A staff writer and editor on the old Mademoiselle, Kathleen wrote about-and worked in-the fashion world for ten years. It was the world she had mooned over growing up at the movies in hometown Cincinnati. The glamour eventually faded for Kathleen, but it paid the rent and provided a home for her and her two wore-haired dachshunds, who were world-class barkers! At the point of loosing another apartment, she enrolled the dogs in a training school in Princeton, New Jersey, rumored to be run by a "kind-hearted" veterinarian. The reform was pre-doomed, but Kathleen solved what she called "our housing problem" by marrying the veterinarian, Dr. Jack Blumenthal, and moving to Princeton.
"Being married to Jack freed me to live 'the good life' I had been touting in Mademoiselle," she said. "I chased antiques, romanced the kitchen, and chauffeured our son, Adam. Except for a field guide to old inns and good food, The Inn Book, and an occasional article, I wrote very little."
Now a widow living in New Mexico, where she and Jack had often skied, Kathleen has resumed writing, but these days its poetry. A book? Not yet, but her poems have been published "here and there," and she's won some awards. "But remember," she cautioned, "I'm a late bloomer."

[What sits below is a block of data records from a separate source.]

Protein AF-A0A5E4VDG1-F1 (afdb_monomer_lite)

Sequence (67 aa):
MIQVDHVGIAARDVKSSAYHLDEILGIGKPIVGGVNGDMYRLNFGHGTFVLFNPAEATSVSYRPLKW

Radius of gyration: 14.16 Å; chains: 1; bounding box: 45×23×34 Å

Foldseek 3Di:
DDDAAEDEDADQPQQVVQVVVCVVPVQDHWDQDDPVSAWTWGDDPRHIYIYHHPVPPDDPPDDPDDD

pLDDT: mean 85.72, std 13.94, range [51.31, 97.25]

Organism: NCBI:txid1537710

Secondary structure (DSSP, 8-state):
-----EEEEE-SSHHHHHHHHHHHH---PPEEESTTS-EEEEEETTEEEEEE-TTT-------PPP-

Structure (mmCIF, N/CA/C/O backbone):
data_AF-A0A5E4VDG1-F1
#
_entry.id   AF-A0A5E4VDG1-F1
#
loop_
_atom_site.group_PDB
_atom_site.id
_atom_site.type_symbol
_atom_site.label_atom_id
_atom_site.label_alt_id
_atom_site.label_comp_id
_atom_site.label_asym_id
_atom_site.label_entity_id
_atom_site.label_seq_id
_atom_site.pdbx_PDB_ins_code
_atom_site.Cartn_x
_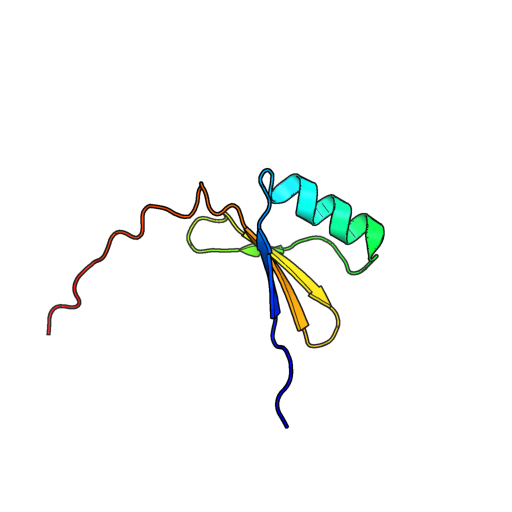atom_site.Cartn_y
_atom_site.Cartn_z
_atom_site.occupancy
_atom_site.B_iso_or_equiv
_atom_site.auth_seq_id
_atom_site.auth_comp_id
_atom_site.auth_asym_id
_atom_site.auth_atom_id
_atom_site.pdbx_PDB_model_num
ATOM 1 N N . MET A 1 1 ? -1.321 -10.506 24.556 1.00 69.81 1 MET A N 1
ATOM 2 C CA . MET A 1 1 ? -2.435 -10.426 23.588 1.00 69.81 1 MET A CA 1
ATOM 3 C C . MET A 1 1 ? -1.820 -10.207 22.217 1.00 69.81 1 MET A C 1
ATOM 5 O O . MET A 1 1 ? -0.931 -9.374 22.125 1.00 69.81 1 MET A O 1
ATOM 9 N N . ILE A 1 2 ? -2.186 -11.001 21.209 1.00 83.25 2 ILE A N 1
ATOM 10 C CA . ILE A 1 2 ? -1.646 -10.870 19.844 1.00 83.25 2 ILE A CA 1
ATOM 11 C C . ILE A 1 2 ? -2.545 -9.901 19.074 1.00 83.25 2 ILE A C 1
ATOM 13 O O . ILE A 1 2 ? -3.766 -10.014 19.158 1.00 83.25 2 ILE A O 1
ATOM 17 N N . GLN A 1 3 ? -1.944 -8.963 18.345 1.00 86.88 3 GLN A N 1
ATOM 18 C CA . GLN A 1 3 ? -2.642 -8.009 17.489 1.00 86.88 3 GLN A CA 1
ATOM 19 C C . GLN A 1 3 ? -2.072 -8.081 16.071 1.00 86.88 3 GLN A C 1
ATOM 21 O O . GLN A 1 3 ? -0.891 -8.372 15.888 1.00 86.88 3 GLN A O 1
ATOM 26 N N . VAL A 1 4 ? -2.921 -7.834 15.072 1.00 87.31 4 VAL A N 1
ATOM 27 C CA . VAL A 1 4 ? -2.483 -7.715 13.679 1.00 87.31 4 VAL A CA 1
ATOM 28 C C . VAL A 1 4 ? -1.740 -6.392 13.516 1.00 87.31 4 VAL A C 1
ATOM 30 O O . VAL A 1 4 ? -2.336 -5.329 13.672 1.00 87.31 4 VAL A O 1
ATOM 33 N N . ASP A 1 5 ? -0.447 -6.478 13.215 1.00 90.31 5 ASP A N 1
ATOM 34 C CA . ASP A 1 5 ? 0.416 -5.324 12.941 1.00 90.31 5 ASP A CA 1
ATOM 35 C C . ASP A 1 5 ? 0.141 -4.742 11.545 1.00 90.31 5 ASP A C 1
ATOM 37 O O . ASP A 1 5 ? -0.063 -3.539 11.377 1.00 90.31 5 ASP A O 1
ATOM 41 N N . HIS A 1 6 ? 0.045 -5.605 10.531 1.00 92.50 6 HIS A N 1
ATOM 42 C CA . HIS A 1 6 ? -0.254 -5.183 9.169 1.00 92.50 6 HIS A CA 1
ATOM 43 C C . HIS A 1 6 ? -0.935 -6.268 8.330 1.00 92.50 6 HIS A C 1
ATOM 45 O O . HIS A 1 6 ? -0.886 -7.459 8.640 1.00 92.50 6 HIS A O 1
ATOM 51 N N . VAL A 1 7 ? -1.543 -5.832 7.227 1.00 93.31 7 VAL A N 1
ATOM 52 C CA . VAL A 1 7 ? -2.091 -6.677 6.163 1.00 93.31 7 VAL A CA 1
ATOM 53 C C . VAL A 1 7 ? -1.376 -6.334 4.859 1.00 93.31 7 VAL A C 1
ATOM 55 O O . VAL A 1 7 ? -1.437 -5.198 4.386 1.00 93.31 7 VAL A O 1
ATOM 58 N N . GLY A 1 8 ? -0.696 -7.322 4.278 1.00 94.50 8 GLY A N 1
ATOM 59 C CA . GLY A 1 8 ? -0.089 -7.205 2.954 1.00 94.50 8 GLY A CA 1
ATOM 60 C C . GLY A 1 8 ? -1.116 -7.433 1.844 1.00 94.50 8 GLY A C 1
ATOM 61 O O . GLY A 1 8 ? -1.868 -8.404 1.890 1.00 94.50 8 GLY A O 1
ATOM 62 N N . ILE A 1 9 ? -1.128 -6.564 0.833 1.00 95.44 9 ILE A N 1
ATOM 63 C CA . ILE A 1 9 ? -2.034 -6.631 -0.317 1.00 95.44 9 ILE A CA 1
ATOM 64 C C . ILE A 1 9 ? -1.203 -6.622 -1.601 1.00 95.44 9 ILE A C 1
ATOM 66 O O . ILE A 1 9 ? -0.550 -5.633 -1.934 1.00 95.44 9 ILE A O 1
ATOM 70 N N . ALA A 1 10 ? -1.251 -7.721 -2.348 1.00 94.94 10 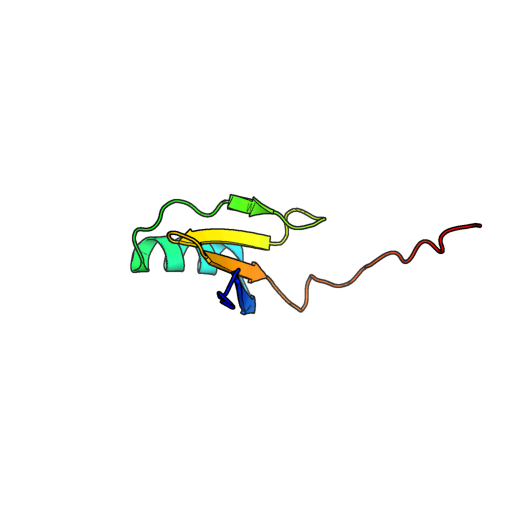ALA A N 1
ATOM 71 C CA . ALA A 1 10 ? -0.634 -7.781 -3.665 1.00 94.94 10 ALA A CA 1
ATOM 72 C C . ALA A 1 10 ? -1.465 -6.975 -4.677 1.00 94.94 10 ALA A C 1
ATOM 74 O O . ALA A 1 10 ? -2.673 -7.184 -4.804 1.00 94.94 10 ALA A O 1
ATOM 75 N N . ALA A 1 11 ? -0.815 -6.085 -5.423 1.00 94.88 11 ALA A N 1
ATOM 76 C CA . ALA A 1 11 ? -1.444 -5.243 -6.432 1.00 94.88 11 ALA A CA 1
ATOM 77 C C . ALA A 1 11 ? -0.556 -5.124 -7.674 1.00 94.88 11 ALA A C 1
ATOM 79 O O . ALA A 1 11 ? 0.654 -4.939 -7.565 1.00 94.88 11 ALA A O 1
ATOM 80 N N . ARG A 1 12 ? -1.158 -5.193 -8.870 1.00 92.62 12 ARG A N 1
ATOM 81 C CA . ARG A 1 12 ? -0.418 -5.024 -10.134 1.00 92.62 12 ARG A CA 1
ATOM 82 C C . ARG A 1 12 ? 0.037 -3.580 -10.347 1.00 92.62 12 ARG A C 1
ATOM 84 O O . ARG A 1 12 ? 1.136 -3.356 -10.828 1.00 92.62 12 ARG A O 1
ATOM 91 N N . ASP A 1 13 ? -0.817 -2.620 -10.001 1.00 94.25 13 ASP A N 1
ATOM 92 C CA . ASP A 1 13 ? -0.482 -1.196 -9.947 1.00 94.25 13 ASP A CA 1
ATOM 93 C C . ASP A 1 13 ? -0.602 -0.740 -8.494 1.00 94.25 13 ASP A C 1
ATOM 95 O O . ASP A 1 13 ? -1.693 -0.433 -8.003 1.00 94.25 13 ASP A O 1
ATOM 99 N N . VAL A 1 14 ? 0.525 -0.777 -7.785 1.00 95.31 14 VAL A N 1
ATOM 100 C CA . VAL A 1 14 ? 0.585 -0.522 -6.341 1.00 95.31 14 VAL A CA 1
ATOM 101 C C . VAL A 1 14 ? 0.118 0.886 -6.008 1.00 95.31 14 VAL A C 1
ATOM 103 O O . VAL A 1 14 ? -0.680 1.074 -5.091 1.00 95.31 14 VAL A O 1
ATOM 106 N N . LYS A 1 15 ? 0.591 1.871 -6.778 1.00 95.19 15 LYS A N 1
ATOM 107 C CA . LYS A 1 15 ? 0.306 3.282 -6.540 1.00 95.19 15 LYS A CA 1
ATOM 108 C C . LYS A 1 15 ? -1.181 3.548 -6.710 1.00 95.19 15 LYS A C 1
ATOM 110 O O . LYS A 1 15 ? -1.820 4.008 -5.767 1.00 95.19 15 LYS A O 1
ATOM 115 N N . SER A 1 16 ? -1.740 3.231 -7.877 1.00 96.81 16 SER A N 1
ATOM 116 C CA . SER A 1 16 ? -3.155 3.498 -8.155 1.00 96.81 16 SER A CA 1
ATOM 117 C C . SER A 1 16 ? -4.065 2.754 -7.180 1.00 96.81 16 SER A C 1
ATOM 119 O O . SER A 1 16 ? -5.064 3.306 -6.728 1.00 96.81 16 SER A O 1
ATOM 121 N N . SER A 1 17 ? -3.705 1.528 -6.794 1.00 97.06 17 SER A N 1
ATOM 122 C CA . SER A 1 17 ? -4.475 0.756 -5.811 1.00 97.06 17 SER A CA 1
ATOM 123 C C . SER A 1 17 ? -4.442 1.392 -4.420 1.00 97.06 17 SER A C 1
ATOM 125 O O . SER A 1 17 ? -5.463 1.415 -3.740 1.00 97.06 17 SER A O 1
ATOM 127 N N . ALA A 1 18 ? -3.299 1.942 -4.000 1.00 96.75 18 ALA A N 1
ATOM 128 C CA . ALA A 1 18 ? -3.165 2.569 -2.690 1.00 96.75 18 ALA A CA 1
ATOM 129 C C . ALA A 1 18 ? -4.000 3.850 -2.585 1.00 96.75 18 ALA A C 1
ATOM 131 O O . ALA A 1 18 ? -4.659 4.060 -1.572 1.00 96.75 18 ALA A O 1
ATOM 132 N N . TYR A 1 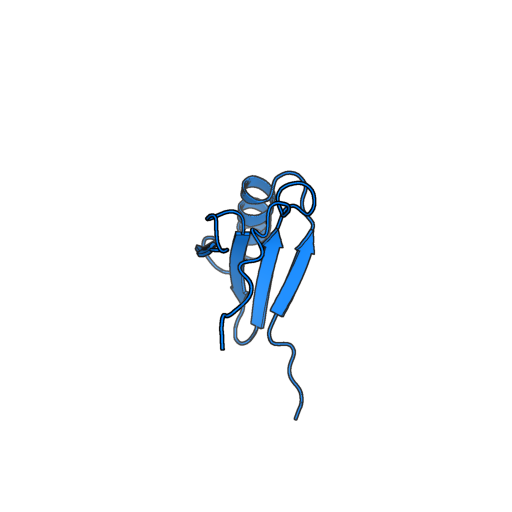19 ? -4.010 4.681 -3.633 1.00 96.94 19 TYR A N 1
ATOM 133 C CA . TYR A 1 19 ? -4.834 5.893 -3.658 1.00 96.94 19 TYR A CA 1
ATOM 134 C C . TYR A 1 19 ? -6.330 5.575 -3.704 1.00 96.94 19 TYR A C 1
ATOM 136 O O . TYR A 1 19 ? -7.082 6.168 -2.941 1.00 96.94 19 TYR A O 1
ATOM 144 N N . HIS A 1 20 ? -6.763 4.593 -4.500 1.00 97.25 20 HIS A N 1
ATOM 145 C CA . HIS A 1 20 ? -8.165 4.164 -4.461 1.00 97.25 20 HIS A CA 1
ATOM 146 C C . HIS A 1 20 ? -8.559 3.599 -3.092 1.00 97.25 20 HIS A C 1
ATOM 148 O O . HIS A 1 20 ? -9.677 3.814 -2.632 1.00 97.25 20 HIS A O 1
ATOM 154 N N . LEU A 1 21 ? -7.659 2.879 -2.415 1.00 95.31 21 LEU A N 1
ATOM 155 C CA . LEU A 1 21 ? -7.948 2.361 -1.080 1.00 95.31 21 LEU A CA 1
ATOM 156 C C . LEU A 1 21 ? -8.080 3.489 -0.043 1.00 95.31 21 LEU A C 1
ATOM 158 O O . LEU A 1 21 ? -8.954 3.409 0.816 1.00 95.31 21 LEU A O 1
ATOM 162 N N . ASP A 1 22 ? -7.267 4.546 -0.143 1.00 95.81 22 ASP A N 1
ATOM 163 C CA . ASP A 1 22 ? -7.449 5.770 0.652 1.00 95.81 22 ASP A CA 1
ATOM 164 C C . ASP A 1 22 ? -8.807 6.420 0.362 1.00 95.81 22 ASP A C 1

Kathleen has also acquired her late husband's passion for politics, championing causes like animal rights and population stabilization, "without which," she said, "the environmental movement is only a holding action.
"Every movement needs a cutting edge," Kathleen added. "Without it, a movement goes nowhere. Think civil rights. Think the labor movement. On environmental issues, Greenpeace is the cutting edge, both in its fearless activism and its high visibility. Its courage takes my breath away."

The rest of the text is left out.